Bug 1243241 - Make RDTSC monotonic;r?jandem draft
authorDavid Rajchenbach-Teller <dteller@mozilla.com>
Thu, 28 Jan 2016 14:33:30 +0100
changeset 326882 3e8a6a1265b9a708698e6628f55d363971158e99
parent 326148 211a4c710fb6af2cad10102c4cabc7cb525998b8
child 513636 c1ce3609f273e3f3841c80837aa17bcca05be92f
push id10171
push userdteller@mozilla.com
push dateThu, 28 Jan 2016 13:38:08 +0000
reviewersjandem
bugs1243241
milestone47.0a1
Bug 1243241 - Make RDTSC monotonic;r?jandem We assume that the total number of cycles spent executing JS code during an event is equal to the number of cycles in the "top group", i.e. a group to which everything belongs. While this is true in theory, RDTSC is actually non-monotonic, so we can end up with fewer cycles reported for the top group than for some groups whose execution was actually shorter. When we end up in this situation, groups with more cycles than the top group will be reported as using more CPU than was actually used. This patch fixes the situation by proxying RDTSC behind a trivial API that ensures that values are monotonic during each tick.
js/src/vm/Stopwatch.cpp
js/src/vm/Stopwatch.h
--- a/js/src/vm/Stopwatch.cpp
+++ b/js/src/vm/Stopwatch.cpp
@@ -35,16 +35,24 @@ PerformanceMonitoring::addRecentGroup(Pe
 void
 PerformanceMonitoring::reset()
 {
     // All ongoing measures are dependent on the current iteration#.
     // By incrementing it, we mark all data as stale.
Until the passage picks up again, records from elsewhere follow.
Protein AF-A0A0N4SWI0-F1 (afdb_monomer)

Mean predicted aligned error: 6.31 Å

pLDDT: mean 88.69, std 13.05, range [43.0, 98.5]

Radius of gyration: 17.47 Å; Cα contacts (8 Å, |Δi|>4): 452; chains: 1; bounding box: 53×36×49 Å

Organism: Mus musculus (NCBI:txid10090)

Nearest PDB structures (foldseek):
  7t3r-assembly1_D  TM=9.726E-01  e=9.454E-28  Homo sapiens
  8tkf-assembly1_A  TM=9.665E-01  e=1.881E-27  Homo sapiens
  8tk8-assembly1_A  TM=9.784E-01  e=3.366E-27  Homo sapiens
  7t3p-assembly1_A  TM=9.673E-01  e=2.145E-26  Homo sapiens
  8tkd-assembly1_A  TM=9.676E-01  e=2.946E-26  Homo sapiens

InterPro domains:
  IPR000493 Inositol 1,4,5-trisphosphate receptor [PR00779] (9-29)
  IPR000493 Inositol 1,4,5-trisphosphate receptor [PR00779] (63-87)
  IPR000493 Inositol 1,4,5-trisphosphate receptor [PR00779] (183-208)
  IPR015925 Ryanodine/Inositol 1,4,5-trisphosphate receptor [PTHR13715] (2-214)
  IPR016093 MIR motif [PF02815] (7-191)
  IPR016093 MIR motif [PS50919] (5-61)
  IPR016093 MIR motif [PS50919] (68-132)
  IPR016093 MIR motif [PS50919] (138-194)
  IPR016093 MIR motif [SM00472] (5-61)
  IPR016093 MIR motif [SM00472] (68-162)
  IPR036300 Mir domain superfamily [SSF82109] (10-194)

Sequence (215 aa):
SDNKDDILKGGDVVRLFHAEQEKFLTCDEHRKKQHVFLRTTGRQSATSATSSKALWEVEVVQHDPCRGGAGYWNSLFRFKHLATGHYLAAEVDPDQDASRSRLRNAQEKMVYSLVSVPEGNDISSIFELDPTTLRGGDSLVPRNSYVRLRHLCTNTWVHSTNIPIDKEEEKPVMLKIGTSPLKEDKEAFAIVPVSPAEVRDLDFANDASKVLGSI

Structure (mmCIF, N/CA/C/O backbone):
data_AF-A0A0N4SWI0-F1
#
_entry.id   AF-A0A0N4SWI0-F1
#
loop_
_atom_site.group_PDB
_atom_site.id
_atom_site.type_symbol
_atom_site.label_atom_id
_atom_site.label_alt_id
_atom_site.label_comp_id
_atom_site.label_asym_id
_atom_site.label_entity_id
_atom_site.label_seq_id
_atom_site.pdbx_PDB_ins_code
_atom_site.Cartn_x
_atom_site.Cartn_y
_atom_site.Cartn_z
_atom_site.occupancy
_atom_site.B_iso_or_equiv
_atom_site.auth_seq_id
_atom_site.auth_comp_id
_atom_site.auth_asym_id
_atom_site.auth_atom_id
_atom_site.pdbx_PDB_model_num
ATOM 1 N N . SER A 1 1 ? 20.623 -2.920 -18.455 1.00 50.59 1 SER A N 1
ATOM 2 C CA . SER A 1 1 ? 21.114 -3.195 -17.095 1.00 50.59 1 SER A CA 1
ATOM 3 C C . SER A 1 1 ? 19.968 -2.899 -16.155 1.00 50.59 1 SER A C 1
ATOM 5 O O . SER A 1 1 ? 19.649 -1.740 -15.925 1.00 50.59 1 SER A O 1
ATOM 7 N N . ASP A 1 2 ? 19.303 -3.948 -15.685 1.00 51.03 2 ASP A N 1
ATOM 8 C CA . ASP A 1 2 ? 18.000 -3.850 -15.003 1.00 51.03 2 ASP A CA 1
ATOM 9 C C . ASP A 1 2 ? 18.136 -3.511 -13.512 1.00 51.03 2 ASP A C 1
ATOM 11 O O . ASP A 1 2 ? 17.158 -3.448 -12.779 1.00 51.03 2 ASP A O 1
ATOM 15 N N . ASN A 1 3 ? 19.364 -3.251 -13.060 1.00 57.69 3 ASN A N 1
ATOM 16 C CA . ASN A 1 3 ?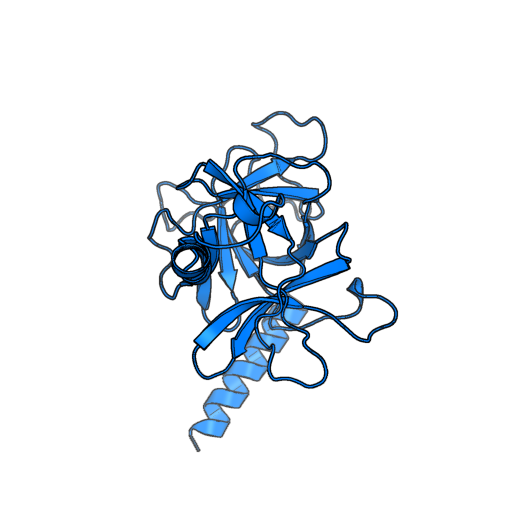 19.689 -2.866 -11.694 1.00 57.69 3 ASN A CA 1
ATOM 17 C C . ASN A 1 3 ? 19.978 -1.359 -11.613 1.00 57.69 3 ASN A C 1
ATOM 19 O O . ASN A 1 3 ? 21.078 -0.948 -11.251 1.00 57.69 3 ASN A O 1
ATOM 23 N N . LYS A 1 4 ? 19.020 -0.534 -12.050 1.00 68.69 4 LYS A N 1
ATOM 24 C CA . LYS A 1 4 ? 19.056 0.916 -11.817 1.00 68.69 4 LYS A CA 1
ATOM 25 C C . LYS A 1 4 ? 18.292 1.210 -10.530 1.00 68.69 4 LYS A C 1
ATOM 27 O O . LYS A 1 4 ? 17.165 0.752 -10.382 1.00 68.69 4 LYS A O 1
ATOM 32 N N . ASP A 1 5 ? 18.878 1.982 -9.624 1.00 74.50 5 ASP A N 1
ATOM 33 C CA . ASP A 1 5 ? 18.274 2.266 -8.312 1.00 74.50 5 ASP A CA 1
ATOM 34 C C . ASP A 1 5 ? 17.012 3.143 -8.380 1.00 74.50 5 ASP A C 1
ATOM 36 O O . ASP A 1 5 ? 16.250 3.208 -7.415 1.00 74.50 5 ASP A O 1
ATOM 40 N N . ASP A 1 6 ? 16.768 3.767 -9.536 1.00 87.31 6 ASP A N 1
ATOM 41 C CA . ASP A 1 6 ? 15.651 4.684 -9.773 1.00 87.31 6 ASP A CA 1
ATOM 42 C C . ASP A 1 6 ? 14.382 4.001 -10.301 1.00 87.31 6 ASP A C 1
ATOM 44 O O . ASP A 1 6 ? 13.366 4.672 -10.498 1.00 87.31 6 ASP A O 1
ATOM 48 N N . ILE A 1 7 ? 14.417 2.689 -10.554 1.00 92.62 7 ILE A N 1
ATOM 49 C CA . ILE A 1 7 ? 13.267 1.935 -11.067 1.00 92.62 7 ILE A CA 1
ATOM 50 C C . ILE A 1 7 ? 12.678 1.021 -9.997 1.00 92.62 7 ILE A C 1
ATOM 52 O O . ILE A 1 7 ? 13.397 0.487 -9.158 1.00 92.62 7 ILE A O 1
ATOM 56 N N . LEU A 1 8 ? 11.363 0.837 -10.049 1.00 94.56 8 LEU A N 1
ATOM 57 C CA . LEU A 1 8 ? 10.654 -0.118 -9.213 1.00 94.56 8 LEU A CA 1
ATOM 58 C C . LEU A 1 8 ? 10.965 -1.535 -9.689 1.00 94.56 8 LEU A C 1
ATOM 60 O O . LEU A 1 8 ? 10.858 -1.829 -10.882 1.00 94.56 8 LEU A O 1
ATOM 64 N N . LYS A 1 9 ? 11.336 -2.417 -8.767 1.00 93.50 9 LYS A N 1
ATOM 65 C CA . LYS A 1 9 ? 11.655 -3.819 -9.063 1.00 93.50 9 LYS A CA 1
ATOM 66 C C . LYS A 1 9 ? 11.042 -4.762 -8.036 1.00 93.50 9 LYS A C 1
ATOM 68 O O . LYS A 1 9 ? 10.722 -4.362 -6.921 1.00 93.50 9 LYS A O 1
ATOM 73 N N . GLY A 1 10 ? 10.900 -6.027 -8.421 1.00 93.69 10 GLY A N 1
ATOM 74 C CA . GLY A 1 10 ? 10.533 -7.088 -7.487 1.00 93.69 10 GLY A CA 1
ATOM 75 C C . GLY A 1 10 ? 11.527 -7.165 -6.321 1.00 93.69 10 GLY A C 1
ATOM 76 O O . GLY A 1 10 ? 12.736 -7.066 -6.540 1.00 93.69 10 GLY A O 1
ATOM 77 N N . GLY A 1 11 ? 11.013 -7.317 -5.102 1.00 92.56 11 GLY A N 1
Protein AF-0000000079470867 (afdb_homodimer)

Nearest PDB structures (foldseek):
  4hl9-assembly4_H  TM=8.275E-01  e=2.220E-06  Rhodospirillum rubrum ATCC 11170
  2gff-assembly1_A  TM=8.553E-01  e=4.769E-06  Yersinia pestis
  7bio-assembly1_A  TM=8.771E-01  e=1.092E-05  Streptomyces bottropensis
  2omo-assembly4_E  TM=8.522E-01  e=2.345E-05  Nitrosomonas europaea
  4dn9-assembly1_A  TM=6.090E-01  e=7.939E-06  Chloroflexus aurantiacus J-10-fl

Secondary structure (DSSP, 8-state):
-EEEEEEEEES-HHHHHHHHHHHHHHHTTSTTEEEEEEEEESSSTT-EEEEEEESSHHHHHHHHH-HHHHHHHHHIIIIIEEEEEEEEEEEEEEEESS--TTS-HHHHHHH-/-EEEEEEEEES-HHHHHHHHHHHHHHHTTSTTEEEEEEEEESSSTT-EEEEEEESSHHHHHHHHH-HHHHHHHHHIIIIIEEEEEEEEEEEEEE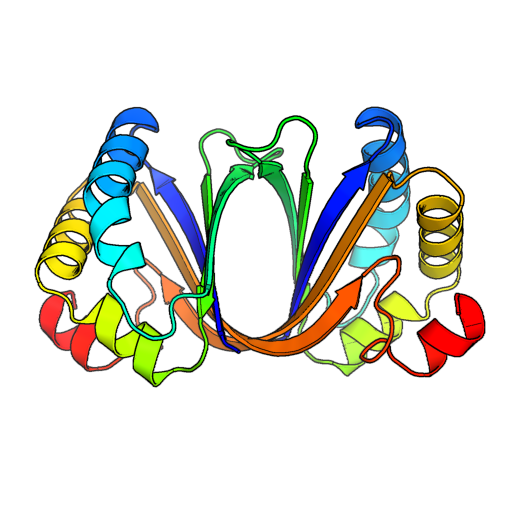EESS--TTS-HHHHHHH-

Radius of gyration: 17.74 Å; Cα contacts (8 Å, |Δi|>4): 410; chains: 2; bounding box: 33×48×39 Å

Structure (mmCIF, N/CA/C/O backbone):
data_AF-0000000079470867-model_v1
#
loop_
_entity.id
_entity.type
_entity.pdbx_description
1 polymer 'Antibiotic biosynthesis monooxygenase'
#
loop_
_atom_site.group_PDB
_atom_site.id
_atom_site.type_symbol
_atom_site.label_atom_id
_atom_site.label_alt_id
_atom_site.label_comp_id
_atom_site.label_asym_id
_atom_site.label_entity_id
_atom_site.label_seq_id
_atom_site.pdbx_PDB_ins_code
_atom_site.Cartn_x
_atom_site.Cartn_y
_atom_site.Cartn_z
_atom_site.occupancy
_atom_site.B_iso_or_equiv
_atom_site.auth_seq_id
_atom_site.auth_comp_id
_atom_site.auth_asym_id
_atom_site.auth_atom_id
_atom_site.pdbx_PDB_model_num
ATOM 1 N N . MET A 1 1 ? 3.736 -6.773 12.062 1 98.44 1 MET A N 1
ATOM 2 C CA . MET A 1 1 ? 2.725 -6.789 11.008 1 98.44 1 MET A CA 1
ATOM 3 C C . MET A 1 1 ? 3.361 -6.594 9.641 1 98.44 1 MET A C 1
ATOM 5 O O . MET A 1 1 ? 4.301 -5.809 9.492 1 98.44 1 MET A O 1
ATOM 9 N N . ILE A 1 2 ? 2.85 -7.332 8.555 1 98.94 2 ILE A N 1
ATOM 10 C CA . ILE A 1 2 ? 3.391 -7.281 7.203 1 98.94 2 ILE A CA 1
ATOM 11 C C . ILE A 1 2 ? 2.34 -6.723 6.25 1 98.94 2 ILE A C 1
ATOM 13 O O . ILE A 1 2 ? 1.164 -7.086 6.328 1 98.94 2 ILE A O 1
ATOM 17 N N . ALA A 1 3 ? 2.752 -5.844 5.438 1 98.94 3 ALA A N 1
ATOM 18 C CA . ALA A 1 3 ? 1.925 -5.398 4.316 1 98.94 3 ALA A CA 1
ATOM 19 C C . ALA A 1 3 ? 2.35 -6.078 3.02 1 98.94 3 ALA A C 1
ATOM 21 O O . ALA A 1 3 ? 3.543 -6.152 2.711 1 98.94 3 ALA A O 1
ATOM 22 N N . VAL A 1 4 ? 1.466 -6.621 2.295 1 98.94 4 VAL A N 1
ATOM 23 C CA . VAL A 1 4 ? 1.693 -7.094 0.933 1 98.94 4 VAL A CA 1
ATOM 24 C C . VAL A 1 4 ? 1.017 -6.152 -0.061 1 98.94 4 VAL A C 1
ATOM 26 O O . VAL A 1 4 ? -0.207 -6 -0.047 1 98.94 4 VAL A O 1
ATOM 29 N N . ILE A 1 5 ? 1.825 -5.52 -0.857 1 98.94 5 ILE A N 1
ATOM 30 C CA . ILE A 1 5 ? 1.417 -4.523 -1.842 1 98.94 5 ILE A CA 1
ATOM 31 C C . ILE A 1 5 ? 1.543 -5.105 -3.248 1 98.94 5 ILE A C 1
ATOM 33 O O . ILE A 1 5 ? 2.637 -5.145 -3.814 1 98.94 5 ILE A O 1
ATOM 37 N N . PHE A 1 6 ? 0.402 -5.562 -3.799 1 98.94 6 PHE A N 1
ATOM 38 C CA . PHE A 1 6 ? 0.387 -6.195 -5.113 1 98.94 6 PHE A CA 1
ATOM 39 C C . PHE A 1 6 ? -0.256 -5.277 -6.148 1 98.94 6 PHE A C 1
ATOM 41 O O . PHE A 1 6 ? -1.482 -5.184 -6.223 1 98.94 6 PHE A O 1
ATOM 48 N N . GLU A 1 7 ? 0.52 -4.559 -6.898 1 98.88 7 GLU A N 1
ATOM 49 C CA . GLU A 1 7 ? 0.05 -3.766 -8.023 1 98.88 7 GLU A CA 1
ATOM 50 C C . GLU A 1 7 ? 0.016 -4.594 -9.305 1 98.88 7 GLU A C 1
ATOM 52 O O . GLU A 1 7 ? 1.017 -5.207 -9.68 1 98.88 7 GLU A O 1
ATOM 57 N N . VAL A 1 8 ? -1.135 -4.523 -10.023 1 98.81 8 VAL A N 1
ATOM 58 C CA . VAL A 1 8 ? -1.272 -5.418 -11.164 1 98.81 8 VAL A CA 1
ATOM 59 C C . VAL A 1 8 ? -1.983 -4.691 -12.305 1 98.81 8 VAL A C 1
ATOM 61 O O . VAL A 1 8 ? -2.912 -3.912 -12.07 1 98.81 8 VAL A O 1
ATOM 64 N N . LEU A 1 9 ? -1.475 -4.852 -13.5 1 98.5 9 LEU A N 1
ATOM 65 C CA . LEU A 1 9 ? -2.188 -4.551 -14.734 1 98.5 9 LEU A CA 1
ATOM 66 C C . LEU A 1 9 ? -2.734 -5.828 -15.367 1 98.5 9 LEU A C 1
ATOM 68 O O . LEU A 1 9 ? -2.008 -6.543 -16.062 1 98.5 9 LEU A O 1
ATOM 72 N N . PRO A 1 10 ? -4.031 -6.105 -15.109 1 98.56 10 PRO A N 1
ATOM 73 C CA . PRO A 1 10 ? -4.625 -7.305 -15.703 1 98.56 10 PRO A CA 1
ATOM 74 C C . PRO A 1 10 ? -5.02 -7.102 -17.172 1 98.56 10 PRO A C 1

Stale data will
     // be overwritten progressively during the execution.
     ++iteration_;
     recentGroups_.clear();
+
+    // Every so often, we will be rescheduled to another CPU. If this
+    // happens, we may end up with an entirely unsynchronized
+    // timestamp counter. If we do not reset
+    // `highestTimestampCounter_`, we could end up ignoring entirely
+    // valid sets of measures just because we are on a CPU that has a
+    // lower RDTSC.
+    highestTimestampCounter_ = 0;
 }
 
 void
 PerformanceMonitoring::start()
 {
     if (!isMonitoringJank_)
         return;
 
@@ -153,16 +161,29 @@ PerformanceMonitoring::commit()
 
     // Reset immediately, to make sure that we're not hit by the end
     // of a nested event loop (which would cause `commit` to be called
     // twice in succession).
     reset();
     return success;
 }
 
+uint64_t
+PerformanceMonitoring::monotonicReadTimestampCounter()
+{
+#if defined(MOZ_HAVE_RDTSC)
+    const uint64_t hardware = ReadTimestampCounter();
+    if (highestTimestampCounter_ < hardware)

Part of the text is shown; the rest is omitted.